Paper
Beyond Orientalism: Translation and changing (mis)representations of the “Other” in the metanarratives of the 21st Century
presenters
Hajer Ben Hadj Salem
Nationality: Tunisia
Residence: Oman
Sultan Qaboos University, Muscat, Oman; The High Institute of Human Sciences of Tunis, Tunisia
Presence:Online
Keywords:
ne-Orientalism, metanarrative, Arab Spring , Orientalism
Abstract:
Translation has played a pivotal role in cross-cultural counters and in normalizing Orientalist stereotypes about the Arab/Muslim “Other” in anthropological studies. This body of knowledge, or Orientalism, according to W. E. Said, represented the ideological arsenal for Western colonial plans in the Muslim world in the late 19th and early 20th centuries. This paper offers a diachronic study of the dynamics of change and continuity in Orientalist representations of the “Other” in Western metanarratives and their correlation with major paradigm changes in Western neo-colonial plans in the religion since WWII. This work takes stock of a range of multi-disciplinary conceptual and analytical frameworks elaborated in the fields of postcolonial theory, social movement theory, socio-narrative translation theory, and sprawling theories of cognitive neuroscience.
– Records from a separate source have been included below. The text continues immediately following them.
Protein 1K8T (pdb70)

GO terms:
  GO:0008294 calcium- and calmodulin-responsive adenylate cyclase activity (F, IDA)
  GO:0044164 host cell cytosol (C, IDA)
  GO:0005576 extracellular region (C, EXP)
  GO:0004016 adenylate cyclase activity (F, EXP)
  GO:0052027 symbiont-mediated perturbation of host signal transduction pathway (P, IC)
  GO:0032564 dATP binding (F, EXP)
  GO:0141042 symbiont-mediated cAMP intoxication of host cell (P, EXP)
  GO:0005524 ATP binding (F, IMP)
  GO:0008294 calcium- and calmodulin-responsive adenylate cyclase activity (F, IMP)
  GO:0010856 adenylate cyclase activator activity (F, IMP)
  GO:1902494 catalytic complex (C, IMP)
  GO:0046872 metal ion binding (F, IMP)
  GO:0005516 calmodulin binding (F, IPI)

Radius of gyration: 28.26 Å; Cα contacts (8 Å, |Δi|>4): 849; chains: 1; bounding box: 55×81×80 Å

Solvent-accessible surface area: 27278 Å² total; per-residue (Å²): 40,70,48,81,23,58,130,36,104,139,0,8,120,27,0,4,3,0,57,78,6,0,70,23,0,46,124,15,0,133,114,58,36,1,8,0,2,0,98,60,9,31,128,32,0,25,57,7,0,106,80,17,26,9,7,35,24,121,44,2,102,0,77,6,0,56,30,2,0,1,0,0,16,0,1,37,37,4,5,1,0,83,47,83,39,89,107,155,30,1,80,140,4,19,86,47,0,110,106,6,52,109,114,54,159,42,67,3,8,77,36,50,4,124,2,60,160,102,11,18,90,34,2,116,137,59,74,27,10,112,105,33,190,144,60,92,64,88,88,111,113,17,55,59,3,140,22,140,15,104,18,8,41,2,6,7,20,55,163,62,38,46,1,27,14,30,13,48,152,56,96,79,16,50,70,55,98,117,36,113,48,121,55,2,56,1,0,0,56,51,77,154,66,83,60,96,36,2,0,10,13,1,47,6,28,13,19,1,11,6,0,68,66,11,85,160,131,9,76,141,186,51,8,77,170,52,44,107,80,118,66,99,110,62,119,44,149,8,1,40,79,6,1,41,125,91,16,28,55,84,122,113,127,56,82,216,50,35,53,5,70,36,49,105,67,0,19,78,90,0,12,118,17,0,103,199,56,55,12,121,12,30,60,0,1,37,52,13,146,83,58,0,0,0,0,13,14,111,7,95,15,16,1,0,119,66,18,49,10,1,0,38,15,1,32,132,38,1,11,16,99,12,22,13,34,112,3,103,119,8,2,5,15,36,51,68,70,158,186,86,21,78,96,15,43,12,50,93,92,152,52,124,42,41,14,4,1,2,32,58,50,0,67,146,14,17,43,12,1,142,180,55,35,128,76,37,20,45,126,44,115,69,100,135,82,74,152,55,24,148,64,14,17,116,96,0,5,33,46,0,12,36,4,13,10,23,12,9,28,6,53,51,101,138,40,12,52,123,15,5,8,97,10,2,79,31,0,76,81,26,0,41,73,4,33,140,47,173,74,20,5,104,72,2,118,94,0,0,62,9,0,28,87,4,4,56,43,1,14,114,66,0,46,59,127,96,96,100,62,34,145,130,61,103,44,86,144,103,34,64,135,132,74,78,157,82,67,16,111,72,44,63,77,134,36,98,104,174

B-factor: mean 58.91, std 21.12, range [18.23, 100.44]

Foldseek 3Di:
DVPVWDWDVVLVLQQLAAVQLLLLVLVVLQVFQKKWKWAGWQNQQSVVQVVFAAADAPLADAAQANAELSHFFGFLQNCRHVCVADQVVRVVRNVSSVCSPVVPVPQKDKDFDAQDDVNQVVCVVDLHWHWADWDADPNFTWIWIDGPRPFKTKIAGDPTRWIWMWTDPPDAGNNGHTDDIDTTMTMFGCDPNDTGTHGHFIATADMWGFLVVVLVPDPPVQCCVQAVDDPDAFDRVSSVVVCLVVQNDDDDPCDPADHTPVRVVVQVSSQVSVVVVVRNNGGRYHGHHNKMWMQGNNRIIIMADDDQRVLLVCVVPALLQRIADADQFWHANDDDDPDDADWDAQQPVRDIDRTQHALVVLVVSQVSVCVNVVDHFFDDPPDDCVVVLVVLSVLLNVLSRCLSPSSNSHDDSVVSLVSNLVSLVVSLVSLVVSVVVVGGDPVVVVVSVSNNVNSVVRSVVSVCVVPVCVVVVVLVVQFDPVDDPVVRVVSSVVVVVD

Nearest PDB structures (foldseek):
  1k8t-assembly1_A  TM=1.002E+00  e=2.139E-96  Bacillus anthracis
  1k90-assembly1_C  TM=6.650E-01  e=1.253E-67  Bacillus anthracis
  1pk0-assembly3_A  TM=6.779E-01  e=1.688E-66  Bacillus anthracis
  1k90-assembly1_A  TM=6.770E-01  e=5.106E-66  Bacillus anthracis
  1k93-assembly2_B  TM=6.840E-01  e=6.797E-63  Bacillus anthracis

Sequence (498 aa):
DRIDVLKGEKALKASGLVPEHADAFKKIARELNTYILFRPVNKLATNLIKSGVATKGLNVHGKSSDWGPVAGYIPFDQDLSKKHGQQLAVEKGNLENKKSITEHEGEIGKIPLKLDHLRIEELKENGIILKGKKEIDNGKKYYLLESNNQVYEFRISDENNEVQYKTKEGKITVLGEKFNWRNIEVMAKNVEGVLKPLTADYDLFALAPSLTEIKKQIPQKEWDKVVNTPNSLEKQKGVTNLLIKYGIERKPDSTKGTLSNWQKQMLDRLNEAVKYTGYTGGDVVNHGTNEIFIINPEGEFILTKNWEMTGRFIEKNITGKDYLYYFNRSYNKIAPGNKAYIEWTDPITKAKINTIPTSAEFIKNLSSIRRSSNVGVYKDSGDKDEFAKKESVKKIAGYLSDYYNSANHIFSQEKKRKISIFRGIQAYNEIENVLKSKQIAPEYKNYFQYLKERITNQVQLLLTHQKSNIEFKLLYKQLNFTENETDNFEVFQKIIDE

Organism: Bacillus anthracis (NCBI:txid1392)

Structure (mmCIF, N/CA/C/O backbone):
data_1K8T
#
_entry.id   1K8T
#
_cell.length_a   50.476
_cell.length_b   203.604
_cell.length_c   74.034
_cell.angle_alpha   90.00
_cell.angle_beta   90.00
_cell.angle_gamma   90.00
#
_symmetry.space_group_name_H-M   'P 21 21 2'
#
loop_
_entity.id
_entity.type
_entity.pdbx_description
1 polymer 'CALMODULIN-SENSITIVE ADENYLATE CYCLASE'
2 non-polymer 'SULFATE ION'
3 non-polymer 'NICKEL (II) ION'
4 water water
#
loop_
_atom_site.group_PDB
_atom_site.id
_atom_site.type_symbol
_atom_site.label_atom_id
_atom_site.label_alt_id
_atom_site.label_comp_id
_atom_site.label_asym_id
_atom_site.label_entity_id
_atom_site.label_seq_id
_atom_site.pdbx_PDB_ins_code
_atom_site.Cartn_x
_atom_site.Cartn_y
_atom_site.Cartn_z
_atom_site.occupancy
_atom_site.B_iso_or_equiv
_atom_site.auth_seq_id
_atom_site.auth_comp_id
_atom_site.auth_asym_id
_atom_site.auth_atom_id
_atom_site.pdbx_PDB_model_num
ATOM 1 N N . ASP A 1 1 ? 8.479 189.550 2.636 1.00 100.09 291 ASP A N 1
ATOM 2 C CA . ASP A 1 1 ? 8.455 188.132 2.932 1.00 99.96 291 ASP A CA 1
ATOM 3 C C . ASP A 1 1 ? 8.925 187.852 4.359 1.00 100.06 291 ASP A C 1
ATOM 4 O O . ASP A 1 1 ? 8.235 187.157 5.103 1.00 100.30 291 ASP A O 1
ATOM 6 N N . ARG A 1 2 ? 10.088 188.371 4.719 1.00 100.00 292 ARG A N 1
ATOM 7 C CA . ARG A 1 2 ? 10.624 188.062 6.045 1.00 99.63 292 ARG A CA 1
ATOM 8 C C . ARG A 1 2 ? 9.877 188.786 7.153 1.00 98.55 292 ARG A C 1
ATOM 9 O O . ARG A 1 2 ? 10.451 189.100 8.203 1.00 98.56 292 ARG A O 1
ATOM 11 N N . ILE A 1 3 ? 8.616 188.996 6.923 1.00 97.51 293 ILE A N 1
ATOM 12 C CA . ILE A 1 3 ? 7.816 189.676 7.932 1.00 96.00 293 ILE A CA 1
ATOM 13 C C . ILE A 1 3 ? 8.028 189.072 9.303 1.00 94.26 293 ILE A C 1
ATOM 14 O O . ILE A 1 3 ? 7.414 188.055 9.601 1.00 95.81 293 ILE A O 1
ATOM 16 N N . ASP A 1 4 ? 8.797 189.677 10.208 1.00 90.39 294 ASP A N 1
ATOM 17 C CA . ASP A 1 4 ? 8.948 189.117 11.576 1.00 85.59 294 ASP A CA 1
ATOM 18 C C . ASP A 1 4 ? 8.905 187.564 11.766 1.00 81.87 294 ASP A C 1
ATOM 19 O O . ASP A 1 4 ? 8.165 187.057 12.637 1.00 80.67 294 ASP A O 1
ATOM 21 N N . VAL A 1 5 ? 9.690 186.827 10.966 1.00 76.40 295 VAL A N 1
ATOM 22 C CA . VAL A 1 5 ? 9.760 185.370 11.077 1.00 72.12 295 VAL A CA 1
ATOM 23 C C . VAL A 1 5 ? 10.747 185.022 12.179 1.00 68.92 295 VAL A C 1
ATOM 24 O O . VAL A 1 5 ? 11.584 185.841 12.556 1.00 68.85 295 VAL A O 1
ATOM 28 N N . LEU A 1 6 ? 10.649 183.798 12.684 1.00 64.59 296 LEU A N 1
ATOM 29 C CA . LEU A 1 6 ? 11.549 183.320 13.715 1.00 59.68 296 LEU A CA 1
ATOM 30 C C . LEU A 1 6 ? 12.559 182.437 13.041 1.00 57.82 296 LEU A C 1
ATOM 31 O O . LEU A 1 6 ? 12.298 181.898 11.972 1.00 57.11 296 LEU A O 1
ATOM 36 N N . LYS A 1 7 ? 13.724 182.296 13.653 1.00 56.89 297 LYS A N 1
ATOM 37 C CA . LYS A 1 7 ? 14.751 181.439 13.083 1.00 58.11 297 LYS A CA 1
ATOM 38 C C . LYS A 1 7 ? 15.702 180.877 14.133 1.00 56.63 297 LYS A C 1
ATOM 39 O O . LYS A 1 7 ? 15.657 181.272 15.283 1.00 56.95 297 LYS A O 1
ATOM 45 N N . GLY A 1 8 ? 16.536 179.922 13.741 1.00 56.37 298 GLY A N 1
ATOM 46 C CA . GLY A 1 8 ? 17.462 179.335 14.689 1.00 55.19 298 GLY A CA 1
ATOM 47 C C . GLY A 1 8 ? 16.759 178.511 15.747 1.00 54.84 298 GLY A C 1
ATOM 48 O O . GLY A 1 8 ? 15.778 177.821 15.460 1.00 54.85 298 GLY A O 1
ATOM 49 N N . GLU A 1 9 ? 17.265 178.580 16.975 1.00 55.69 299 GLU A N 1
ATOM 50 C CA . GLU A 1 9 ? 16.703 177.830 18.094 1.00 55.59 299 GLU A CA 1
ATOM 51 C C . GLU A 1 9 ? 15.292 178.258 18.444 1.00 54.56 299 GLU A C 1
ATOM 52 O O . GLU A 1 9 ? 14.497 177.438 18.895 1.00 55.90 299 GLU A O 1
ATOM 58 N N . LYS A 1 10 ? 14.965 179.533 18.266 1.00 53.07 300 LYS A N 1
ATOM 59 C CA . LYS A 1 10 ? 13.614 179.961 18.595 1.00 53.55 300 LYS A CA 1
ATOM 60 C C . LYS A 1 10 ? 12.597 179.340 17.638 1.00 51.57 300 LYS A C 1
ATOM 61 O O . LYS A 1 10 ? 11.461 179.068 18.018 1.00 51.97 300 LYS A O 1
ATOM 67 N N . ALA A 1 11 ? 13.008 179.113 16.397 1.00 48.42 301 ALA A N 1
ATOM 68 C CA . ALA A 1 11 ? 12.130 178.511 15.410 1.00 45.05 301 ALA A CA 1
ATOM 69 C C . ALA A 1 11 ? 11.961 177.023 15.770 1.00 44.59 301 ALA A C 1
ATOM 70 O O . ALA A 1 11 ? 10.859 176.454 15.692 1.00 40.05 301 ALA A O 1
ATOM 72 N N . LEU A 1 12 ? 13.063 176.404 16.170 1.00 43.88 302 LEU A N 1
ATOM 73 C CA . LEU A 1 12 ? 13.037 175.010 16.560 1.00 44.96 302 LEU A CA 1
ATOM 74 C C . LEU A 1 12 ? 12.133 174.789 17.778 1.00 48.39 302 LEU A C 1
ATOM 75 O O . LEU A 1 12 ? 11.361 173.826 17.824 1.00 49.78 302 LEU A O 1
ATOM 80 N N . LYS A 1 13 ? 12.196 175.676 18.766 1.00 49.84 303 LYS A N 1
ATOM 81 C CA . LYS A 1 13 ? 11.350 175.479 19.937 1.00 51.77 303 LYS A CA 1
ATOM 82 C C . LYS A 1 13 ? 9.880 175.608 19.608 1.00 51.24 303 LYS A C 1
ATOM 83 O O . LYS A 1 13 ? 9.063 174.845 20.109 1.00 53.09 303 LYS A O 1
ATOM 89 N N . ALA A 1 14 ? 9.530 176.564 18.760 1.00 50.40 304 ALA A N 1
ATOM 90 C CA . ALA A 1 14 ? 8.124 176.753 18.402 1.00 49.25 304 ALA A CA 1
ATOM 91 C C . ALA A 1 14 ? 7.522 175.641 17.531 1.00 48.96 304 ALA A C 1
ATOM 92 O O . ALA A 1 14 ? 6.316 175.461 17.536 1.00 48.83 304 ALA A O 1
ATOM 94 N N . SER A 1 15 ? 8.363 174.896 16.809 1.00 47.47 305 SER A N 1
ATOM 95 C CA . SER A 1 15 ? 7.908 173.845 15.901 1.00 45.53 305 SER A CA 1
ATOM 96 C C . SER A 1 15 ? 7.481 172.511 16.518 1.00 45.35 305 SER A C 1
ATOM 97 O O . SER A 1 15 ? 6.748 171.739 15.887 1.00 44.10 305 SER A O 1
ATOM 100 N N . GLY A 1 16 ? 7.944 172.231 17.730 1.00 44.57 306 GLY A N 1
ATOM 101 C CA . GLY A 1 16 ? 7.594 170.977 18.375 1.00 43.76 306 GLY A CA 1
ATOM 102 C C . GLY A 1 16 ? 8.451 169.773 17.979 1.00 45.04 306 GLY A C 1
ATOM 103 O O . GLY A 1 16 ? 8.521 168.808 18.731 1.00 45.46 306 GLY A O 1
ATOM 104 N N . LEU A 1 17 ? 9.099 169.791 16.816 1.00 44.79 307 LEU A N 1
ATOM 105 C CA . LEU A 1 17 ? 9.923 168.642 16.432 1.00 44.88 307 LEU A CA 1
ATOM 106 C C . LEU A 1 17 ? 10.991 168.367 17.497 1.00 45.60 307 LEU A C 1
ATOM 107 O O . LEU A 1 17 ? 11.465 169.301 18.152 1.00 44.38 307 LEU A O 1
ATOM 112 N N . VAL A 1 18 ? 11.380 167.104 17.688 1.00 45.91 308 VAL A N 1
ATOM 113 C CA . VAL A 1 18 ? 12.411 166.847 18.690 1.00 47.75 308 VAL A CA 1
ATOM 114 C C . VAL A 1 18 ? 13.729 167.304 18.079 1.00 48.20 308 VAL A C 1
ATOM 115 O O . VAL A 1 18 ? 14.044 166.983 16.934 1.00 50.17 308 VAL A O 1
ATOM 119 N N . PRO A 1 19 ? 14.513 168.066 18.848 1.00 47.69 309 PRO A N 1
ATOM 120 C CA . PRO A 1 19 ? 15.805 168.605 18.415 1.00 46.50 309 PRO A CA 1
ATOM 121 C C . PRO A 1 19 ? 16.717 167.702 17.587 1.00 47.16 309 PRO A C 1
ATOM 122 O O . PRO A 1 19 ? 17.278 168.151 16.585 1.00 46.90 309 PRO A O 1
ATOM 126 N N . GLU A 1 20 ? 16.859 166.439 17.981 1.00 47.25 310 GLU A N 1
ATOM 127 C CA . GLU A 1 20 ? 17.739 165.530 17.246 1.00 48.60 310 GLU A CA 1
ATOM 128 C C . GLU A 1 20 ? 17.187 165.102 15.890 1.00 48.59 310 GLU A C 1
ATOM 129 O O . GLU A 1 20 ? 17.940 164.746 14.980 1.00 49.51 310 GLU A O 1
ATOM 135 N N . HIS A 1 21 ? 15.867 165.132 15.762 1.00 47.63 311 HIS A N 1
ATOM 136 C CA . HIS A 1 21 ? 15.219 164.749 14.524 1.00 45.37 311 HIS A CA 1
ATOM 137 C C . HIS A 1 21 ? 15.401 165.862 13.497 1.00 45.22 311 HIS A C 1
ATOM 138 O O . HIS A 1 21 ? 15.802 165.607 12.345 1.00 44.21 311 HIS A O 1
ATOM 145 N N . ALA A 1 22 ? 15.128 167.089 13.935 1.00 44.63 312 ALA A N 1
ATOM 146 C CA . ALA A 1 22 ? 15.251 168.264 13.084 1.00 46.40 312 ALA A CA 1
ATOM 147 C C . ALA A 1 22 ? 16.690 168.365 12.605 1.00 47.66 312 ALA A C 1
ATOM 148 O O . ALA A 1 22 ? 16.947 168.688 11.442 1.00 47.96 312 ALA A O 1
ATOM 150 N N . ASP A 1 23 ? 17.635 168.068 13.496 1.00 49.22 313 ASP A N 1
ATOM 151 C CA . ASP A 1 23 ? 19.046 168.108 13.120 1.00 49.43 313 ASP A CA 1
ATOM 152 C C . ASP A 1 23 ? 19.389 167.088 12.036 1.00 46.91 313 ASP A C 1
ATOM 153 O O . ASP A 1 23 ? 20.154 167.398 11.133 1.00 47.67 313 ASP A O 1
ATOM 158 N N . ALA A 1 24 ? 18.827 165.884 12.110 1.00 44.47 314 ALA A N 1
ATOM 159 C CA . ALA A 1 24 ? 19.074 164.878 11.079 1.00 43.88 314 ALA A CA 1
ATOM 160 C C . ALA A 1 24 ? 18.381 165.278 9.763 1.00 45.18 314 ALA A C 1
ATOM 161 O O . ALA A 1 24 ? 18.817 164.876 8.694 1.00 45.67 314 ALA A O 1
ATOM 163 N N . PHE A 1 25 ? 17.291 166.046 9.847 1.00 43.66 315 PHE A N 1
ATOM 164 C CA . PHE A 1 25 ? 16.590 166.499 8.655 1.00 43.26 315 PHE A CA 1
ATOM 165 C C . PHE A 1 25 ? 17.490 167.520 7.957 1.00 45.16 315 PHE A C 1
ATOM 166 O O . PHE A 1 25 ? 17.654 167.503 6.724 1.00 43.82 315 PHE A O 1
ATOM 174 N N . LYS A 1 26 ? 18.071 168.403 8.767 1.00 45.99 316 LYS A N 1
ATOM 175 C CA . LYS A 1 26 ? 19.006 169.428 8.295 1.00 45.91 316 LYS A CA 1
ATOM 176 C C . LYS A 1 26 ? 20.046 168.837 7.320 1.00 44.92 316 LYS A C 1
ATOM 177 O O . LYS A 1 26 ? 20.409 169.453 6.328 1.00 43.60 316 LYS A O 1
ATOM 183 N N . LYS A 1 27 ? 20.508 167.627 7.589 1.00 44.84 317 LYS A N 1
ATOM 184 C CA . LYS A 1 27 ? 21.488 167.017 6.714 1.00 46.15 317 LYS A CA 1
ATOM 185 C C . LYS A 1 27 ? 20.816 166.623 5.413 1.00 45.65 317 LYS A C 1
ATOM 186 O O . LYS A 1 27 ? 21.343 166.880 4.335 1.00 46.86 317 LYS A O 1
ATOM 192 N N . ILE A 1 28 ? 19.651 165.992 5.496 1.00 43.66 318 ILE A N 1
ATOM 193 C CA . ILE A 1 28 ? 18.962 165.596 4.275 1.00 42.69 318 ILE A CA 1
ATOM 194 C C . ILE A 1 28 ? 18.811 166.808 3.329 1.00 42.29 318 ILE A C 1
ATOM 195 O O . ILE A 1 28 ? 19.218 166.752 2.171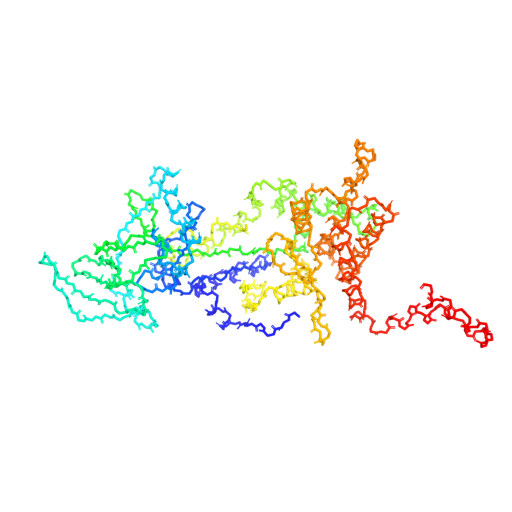 1.00 42.40 318 ILE A O 1
ATOM 200 N N . ALA A 1 29 ? 18.209 167.886 3.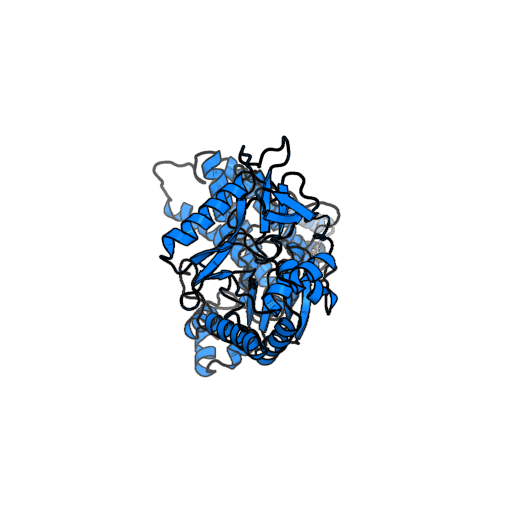830 1.00 41.48 319 ALA A N 1
ATOM 201 C CA . ALA A 1 29 ? 17.982 169.102 3.058 1.00 41.15 319 ALA A CA 1
ATOM 202 C C . ALA A 1 29 ? 19.257 169.589 2.390 1.00 43.15 319 ALA A C 1
ATOM 203 O O . ALA A 1 29 ? 19.252 170.016 1.247 1.00 42.81 319 ALA A O 1
ATOM 205 N N . ARG A 1 30 ? 20.351 169.514 3.125 1.00 45.83 320 ARG A N 1
ATOM 206 C CA . ARG A 1 30 ? 21.657 169.926 2.646 1.00 47.57 320 ARG A CA 1
ATOM 207 C C . ARG A 1 30 ? 22.250 168.921 1.637 1.00 48.30 320 ARG A C 1
ATOM 208 O O . ARG A 1 30 ? 22.853 169.321 0.654 1.00 49.31 320 ARG A O 1
ATOM 216 N N . GLU A 1 31 ? 22.084 167.624 1.856 1.00 49.58 321 GLU A N 1
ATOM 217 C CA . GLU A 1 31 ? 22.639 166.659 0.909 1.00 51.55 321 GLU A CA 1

Resting on a constructivist understanding of narratives, this work seeks to unveil the ideological imports of narrativity in a corpus that consists of a conflation of conceptual, public, and ontological narratives produced across linguistic and cultural boundaries about the Muslim “other.” It also tries to demonstrate how these narratives, which cut across different genres and modes, have helped flesh out neo-Orientalist metanarratives, the ideological arsenal of the new colonial power’s hegemonic plans in the region in the 3rd millennium, and how they have helped reframe the post-colonial narratives as they have subtly traveled back to the dominated culture through the conventional channels mediated by a translator, and/or through the by-far subtler, more powerful neurological channels facilitated by the unprecedented revolution in information technology that is of the dominant culture’s own making. This work claims a ground for itself as it focuses on the intersections of traditional and emerging disciplines to refine its analytical tools and conceptual frameworks to study the dynamics of anthropological knowledge production, power, and authority in the intersections of contentious geographical constructs, including Tunisia.